An acronym is a word formed from the initial letters of words in a set phrase. Define a method named createAcronym that takes a string parameter and returns the acronym of the string parameter. Append a period (.) after each letter in the acronym. If a word begins with a lower case letter, don't include that letter in the acronym. Then write a main program that reads a phrase from input, calls createAcronym() with the input phrase as argument, and outputs the returned acronym. Assume the input has at least one upper case letter.
Ex: If the input is:
Institute of Electrical and Electronics Engineers
the output should be:
I.E.E.E.
Ex: If the input is:
Association for computing MACHINERY
the output should be:
A.M.
The letters ACHINERY in MACHINERY don't start a word, so those letters are omitted.
The program must define and call a method:
public static String createAcronym(String userPhrase)
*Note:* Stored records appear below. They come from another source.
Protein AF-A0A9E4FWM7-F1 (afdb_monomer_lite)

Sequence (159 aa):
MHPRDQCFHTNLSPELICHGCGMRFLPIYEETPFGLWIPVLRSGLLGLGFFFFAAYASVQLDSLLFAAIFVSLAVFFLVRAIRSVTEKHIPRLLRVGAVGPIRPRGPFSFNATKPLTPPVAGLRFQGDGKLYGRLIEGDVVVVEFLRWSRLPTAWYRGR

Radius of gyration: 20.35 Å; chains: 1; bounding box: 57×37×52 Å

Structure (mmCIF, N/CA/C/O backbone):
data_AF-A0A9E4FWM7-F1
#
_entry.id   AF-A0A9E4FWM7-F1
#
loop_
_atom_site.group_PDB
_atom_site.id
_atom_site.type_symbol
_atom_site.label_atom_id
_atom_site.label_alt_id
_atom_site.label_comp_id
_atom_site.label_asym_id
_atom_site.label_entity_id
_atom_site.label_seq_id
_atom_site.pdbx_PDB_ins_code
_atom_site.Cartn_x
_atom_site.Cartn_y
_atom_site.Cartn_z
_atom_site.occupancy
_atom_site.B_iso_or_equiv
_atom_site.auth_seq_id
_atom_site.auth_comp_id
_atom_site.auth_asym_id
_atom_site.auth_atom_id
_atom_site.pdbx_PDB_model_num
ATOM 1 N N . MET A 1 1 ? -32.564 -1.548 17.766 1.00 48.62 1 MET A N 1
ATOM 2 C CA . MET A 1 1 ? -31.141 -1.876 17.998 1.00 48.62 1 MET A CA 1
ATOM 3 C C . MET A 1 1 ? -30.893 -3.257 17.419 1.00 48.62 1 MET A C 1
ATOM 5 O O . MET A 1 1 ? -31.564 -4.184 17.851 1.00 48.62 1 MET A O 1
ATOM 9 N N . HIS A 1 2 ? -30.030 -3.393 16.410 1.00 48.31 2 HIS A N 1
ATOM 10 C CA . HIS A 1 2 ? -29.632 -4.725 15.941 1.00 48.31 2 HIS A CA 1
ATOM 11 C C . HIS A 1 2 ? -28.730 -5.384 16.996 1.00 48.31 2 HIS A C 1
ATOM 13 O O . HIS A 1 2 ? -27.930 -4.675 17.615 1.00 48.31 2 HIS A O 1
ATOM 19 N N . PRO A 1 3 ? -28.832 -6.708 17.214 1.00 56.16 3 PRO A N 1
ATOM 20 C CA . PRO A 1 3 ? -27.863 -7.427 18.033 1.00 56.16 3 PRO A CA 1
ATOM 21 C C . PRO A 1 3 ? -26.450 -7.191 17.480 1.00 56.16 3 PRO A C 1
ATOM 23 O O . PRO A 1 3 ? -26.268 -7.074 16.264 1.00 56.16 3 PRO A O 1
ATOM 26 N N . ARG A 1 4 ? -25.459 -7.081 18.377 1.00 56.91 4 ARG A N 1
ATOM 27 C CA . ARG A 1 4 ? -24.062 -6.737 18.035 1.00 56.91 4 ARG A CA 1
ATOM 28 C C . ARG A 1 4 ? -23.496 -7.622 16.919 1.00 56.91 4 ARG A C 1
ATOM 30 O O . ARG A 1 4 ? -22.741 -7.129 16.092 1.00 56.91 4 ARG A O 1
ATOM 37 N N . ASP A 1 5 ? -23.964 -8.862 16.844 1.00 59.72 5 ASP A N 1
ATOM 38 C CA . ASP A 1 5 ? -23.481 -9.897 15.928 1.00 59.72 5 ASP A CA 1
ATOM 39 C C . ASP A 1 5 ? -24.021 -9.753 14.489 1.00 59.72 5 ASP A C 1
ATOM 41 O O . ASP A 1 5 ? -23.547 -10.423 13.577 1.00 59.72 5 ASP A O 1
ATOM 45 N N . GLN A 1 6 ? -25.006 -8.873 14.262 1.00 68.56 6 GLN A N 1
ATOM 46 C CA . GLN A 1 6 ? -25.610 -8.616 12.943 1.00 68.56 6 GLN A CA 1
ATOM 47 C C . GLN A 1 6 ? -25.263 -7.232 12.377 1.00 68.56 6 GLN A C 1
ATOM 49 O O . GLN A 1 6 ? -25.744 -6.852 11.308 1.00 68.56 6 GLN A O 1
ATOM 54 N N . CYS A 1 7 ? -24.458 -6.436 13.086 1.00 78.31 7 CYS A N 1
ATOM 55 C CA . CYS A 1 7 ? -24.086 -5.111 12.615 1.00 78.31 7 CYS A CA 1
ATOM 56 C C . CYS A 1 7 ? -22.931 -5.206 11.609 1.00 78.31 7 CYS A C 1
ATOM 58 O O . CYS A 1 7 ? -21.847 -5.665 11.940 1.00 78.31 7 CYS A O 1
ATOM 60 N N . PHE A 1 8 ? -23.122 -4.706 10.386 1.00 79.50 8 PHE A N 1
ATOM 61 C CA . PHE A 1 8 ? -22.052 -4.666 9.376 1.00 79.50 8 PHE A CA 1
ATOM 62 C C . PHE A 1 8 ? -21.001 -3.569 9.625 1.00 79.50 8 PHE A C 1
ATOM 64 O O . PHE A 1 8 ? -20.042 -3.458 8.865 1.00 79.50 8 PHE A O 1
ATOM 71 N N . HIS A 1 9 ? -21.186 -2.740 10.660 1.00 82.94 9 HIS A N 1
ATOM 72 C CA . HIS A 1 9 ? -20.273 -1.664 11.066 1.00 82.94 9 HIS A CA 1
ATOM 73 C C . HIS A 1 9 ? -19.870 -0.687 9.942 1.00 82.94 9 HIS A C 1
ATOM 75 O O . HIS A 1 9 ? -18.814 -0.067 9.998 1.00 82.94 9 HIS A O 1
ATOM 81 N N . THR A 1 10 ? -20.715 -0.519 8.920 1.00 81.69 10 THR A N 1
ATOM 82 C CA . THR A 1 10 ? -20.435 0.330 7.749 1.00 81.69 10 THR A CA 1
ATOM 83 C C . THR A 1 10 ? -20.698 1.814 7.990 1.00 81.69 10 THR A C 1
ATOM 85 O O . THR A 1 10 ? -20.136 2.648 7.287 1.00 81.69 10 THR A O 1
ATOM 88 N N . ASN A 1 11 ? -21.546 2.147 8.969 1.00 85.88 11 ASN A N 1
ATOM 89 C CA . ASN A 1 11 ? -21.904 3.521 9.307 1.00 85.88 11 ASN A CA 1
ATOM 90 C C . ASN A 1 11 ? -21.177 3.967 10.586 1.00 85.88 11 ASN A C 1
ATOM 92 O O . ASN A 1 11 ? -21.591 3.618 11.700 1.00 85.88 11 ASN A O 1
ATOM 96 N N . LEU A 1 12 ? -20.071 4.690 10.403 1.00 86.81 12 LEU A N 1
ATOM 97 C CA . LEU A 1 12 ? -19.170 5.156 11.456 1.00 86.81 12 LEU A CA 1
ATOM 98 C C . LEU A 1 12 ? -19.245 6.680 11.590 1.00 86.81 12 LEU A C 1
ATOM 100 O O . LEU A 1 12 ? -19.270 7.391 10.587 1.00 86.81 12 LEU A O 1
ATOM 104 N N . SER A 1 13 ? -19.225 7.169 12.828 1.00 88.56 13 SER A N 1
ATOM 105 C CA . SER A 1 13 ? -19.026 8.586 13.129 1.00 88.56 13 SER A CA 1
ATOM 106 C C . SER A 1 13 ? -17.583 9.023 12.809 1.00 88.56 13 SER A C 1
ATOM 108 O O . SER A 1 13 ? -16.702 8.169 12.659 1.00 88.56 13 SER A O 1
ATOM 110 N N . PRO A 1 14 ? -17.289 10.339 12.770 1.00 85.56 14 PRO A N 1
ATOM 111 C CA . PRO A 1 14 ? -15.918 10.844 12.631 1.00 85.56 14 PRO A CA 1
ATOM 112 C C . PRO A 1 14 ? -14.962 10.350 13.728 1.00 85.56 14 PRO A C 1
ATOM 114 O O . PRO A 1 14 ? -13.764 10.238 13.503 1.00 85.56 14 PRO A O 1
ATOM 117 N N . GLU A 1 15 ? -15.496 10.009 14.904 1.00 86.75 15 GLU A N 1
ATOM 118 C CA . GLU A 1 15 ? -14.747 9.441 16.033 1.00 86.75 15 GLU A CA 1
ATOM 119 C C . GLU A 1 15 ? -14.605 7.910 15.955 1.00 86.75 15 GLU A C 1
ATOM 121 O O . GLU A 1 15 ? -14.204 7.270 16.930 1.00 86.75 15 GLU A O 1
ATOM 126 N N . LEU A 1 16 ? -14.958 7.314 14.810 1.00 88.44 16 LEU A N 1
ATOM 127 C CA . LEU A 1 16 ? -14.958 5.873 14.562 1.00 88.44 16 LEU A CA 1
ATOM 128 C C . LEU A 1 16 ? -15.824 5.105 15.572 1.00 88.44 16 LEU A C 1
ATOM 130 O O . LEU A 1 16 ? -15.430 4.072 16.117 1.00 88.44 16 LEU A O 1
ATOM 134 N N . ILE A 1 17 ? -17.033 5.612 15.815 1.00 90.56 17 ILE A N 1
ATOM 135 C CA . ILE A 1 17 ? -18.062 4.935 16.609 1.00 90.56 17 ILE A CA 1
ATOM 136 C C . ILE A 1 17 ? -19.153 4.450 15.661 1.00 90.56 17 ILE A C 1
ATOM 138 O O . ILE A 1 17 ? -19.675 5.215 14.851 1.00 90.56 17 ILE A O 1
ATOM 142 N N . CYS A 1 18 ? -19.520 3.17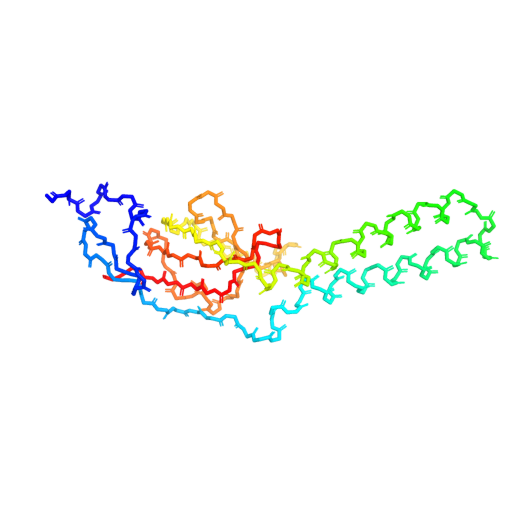5 15.748 1.00 90.12 18 CYS A N 1
ATOM 143 C CA . CYS A 1 18 ? -20.594 2.637 14.925 1.00 90.12 18 CYS A CA 1
ATOM 144 C C . CYS A 1 18 ? -21.959 3.132 15.415 1.00 90.12 18 CYS A C 1
ATOM 146 O O . CYS A 1 18 ? -22.369 2.820 16.531 1.00 90.12 18 CYS A O 1
ATOM 148 N N . HIS A 1 19 ? -22.715 3.818 14.557 1.00 88.88 19 HIS A N 1
ATOM 149 C CA . HIS A 1 19 ? -24.056 4.302 14.905 1.00 88.88 19 HIS A CA 1
ATOM 150 C C . HIS A 1 19 ? -25.071 3.171 15.151 1.00 88.88 19 HIS A C 1
ATOM 152 O O . HIS A 1 19 ? -26.046 3.366 15.869 1.00 88.88 19 HIS A O 1
ATOM 158 N N . GLY A 1 20 ? -24.856 1.987 14.565 1.00 85.69 20 GLY A N 1
ATOM 159 C CA . GLY A 1 20 ? -25.787 0.860 14.677 1.00 85.69 20 GLY A CA 1
ATOM 160 C C . GLY A 1 20 ? -25.700 0.099 16.004 1.00 85.69 20 GLY A C 1
ATOM 161 O O . GLY A 1 20 ? -26.730 -0.293 16.550 1.00 85.69 20 GLY A O 1
ATOM 162 N N . CYS A 1 21 ? -24.484 -0.119 16.514 1.00 87.00 21 CYS A N 1
ATOM 163 C CA . CYS A 1 21 ? -24.239 -0.941 17.707 1.00 87.00 21 CYS A CA 1
ATOM 164 C C . CYS A 1 21 ? -23.448 -0.237 18.821 1.00 87.00 21 CYS A C 1
ATOM 166 O O . CYS A 1 21 ? -23.246 -0.830 19.879 1.00 87.00 21 CYS A O 1
ATOM 168 N N . GLY A 1 22 ? -22.983 0.996 18.597 1.00 87.56 22 GLY A N 1
ATOM 169 C CA . GLY A 1 22 ? -22.215 1.784 19.566 1.00 87.56 22 GLY A CA 1
ATOM 170 C C . GLY A 1 22 ? -20.766 1.333 19.772 1.00 87.56 22 GLY A C 1
ATOM 171 O O . GLY A 1 22 ? -20.082 1.901 20.616 1.00 87.56 22 GLY A O 1
ATOM 172 N N . MET A 1 23 ? -20.288 0.328 19.028 1.00 89.81 23 MET A N 1
ATOM 173 C CA . MET A 1 23 ? -18.907 -0.159 19.127 1.00 89.81 23 MET A CA 1
ATOM 174 C C . MET A 1 23 ? -17.916 0.951 18.770 1.00 89.81 23 MET A C 1
ATOM 176 O O . MET A 1 23 ? -18.098 1.640 17.759 1.00 89.81 23 MET A O 1
ATOM 180 N N . ARG A 1 24 ? -16.862 1.099 19.579 1.00 91.31 24 ARG A N 1
ATOM 181 C CA . ARG A 1 24 ? -15.824 2.115 19.382 1.00 91.31 24 ARG A CA 1
ATOM 182 C C . ARG A 1 24 ? -14.563 1.468 18.834 1.00 91.31 24 ARG A C 1
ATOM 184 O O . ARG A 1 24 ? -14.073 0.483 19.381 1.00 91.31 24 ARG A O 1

So far my code looks like this:
import java.util.Scanner;
public class LabProgram {
public static String createAcronym(String userPhrase) {
String[] separatedWords = userPhrase.split(" ");
String acronymAlphabets = " ";
for(int i = 0; i < separatedWords.length; ++i) {
if(Character.isUpperCase(separatedWords [i].charAt(0))) {
acronymAlphabets += Character.toUpperCase(separatedWords [i].charAt(0));
}
}
return acronymAlphabets;
}
public static void main(String[] args) {
Scanner userInput = new Scanner(System.in);
System.out.println(createAcronym(userInput.nextLine()));
}
}
The system returns the correct acronym but cant for the life of me figure out how to get the periods in the proper place. Side note: Im really good at getting them at the beginning or end of them. Any help "appending" this problem would be awesome!
Change
acronymAlphabets += Character.toUpperCase(separatedWords [i].charAt(0));
to
acronymAlphabets += Character.toUpperCase(separatedWords [i].charAt(0))+".";
Here is one way using streams.
String[] titles = {"Institute of Electrical and Electronics Engineers",
"Association for Computing MACHINERY",
"Association of Lions, and Tigers, and Bears, oh my!!"};
for (String title : titles) {
System.out.println(createAcronym(title));
}
prints
I.E.E.E
A.C.M
A.L.T.B
Split on anything that isn't a word and stream the array
filter any words not starting with an upper case character.
Map the first letter of each word to a String.
and join together with a period between each word.
public static String createAcronym(String title) {
return Arrays.stream(title.split("\\W+"))
.filter(str -> Character.isUpperCase(str.charAt(0)))
.map(str -> str.substring(0, 1))
.collect(Collectors.joining("."));
}
Here's a solution that will include a starting letter if it is capitalized, and tack on a period (".") after any included letters.
A few comments:
Line 3: a StringBuilder is an efficient, powerful way to make small additions to a String
Line 5: use a "for" loop over the words (from line 2)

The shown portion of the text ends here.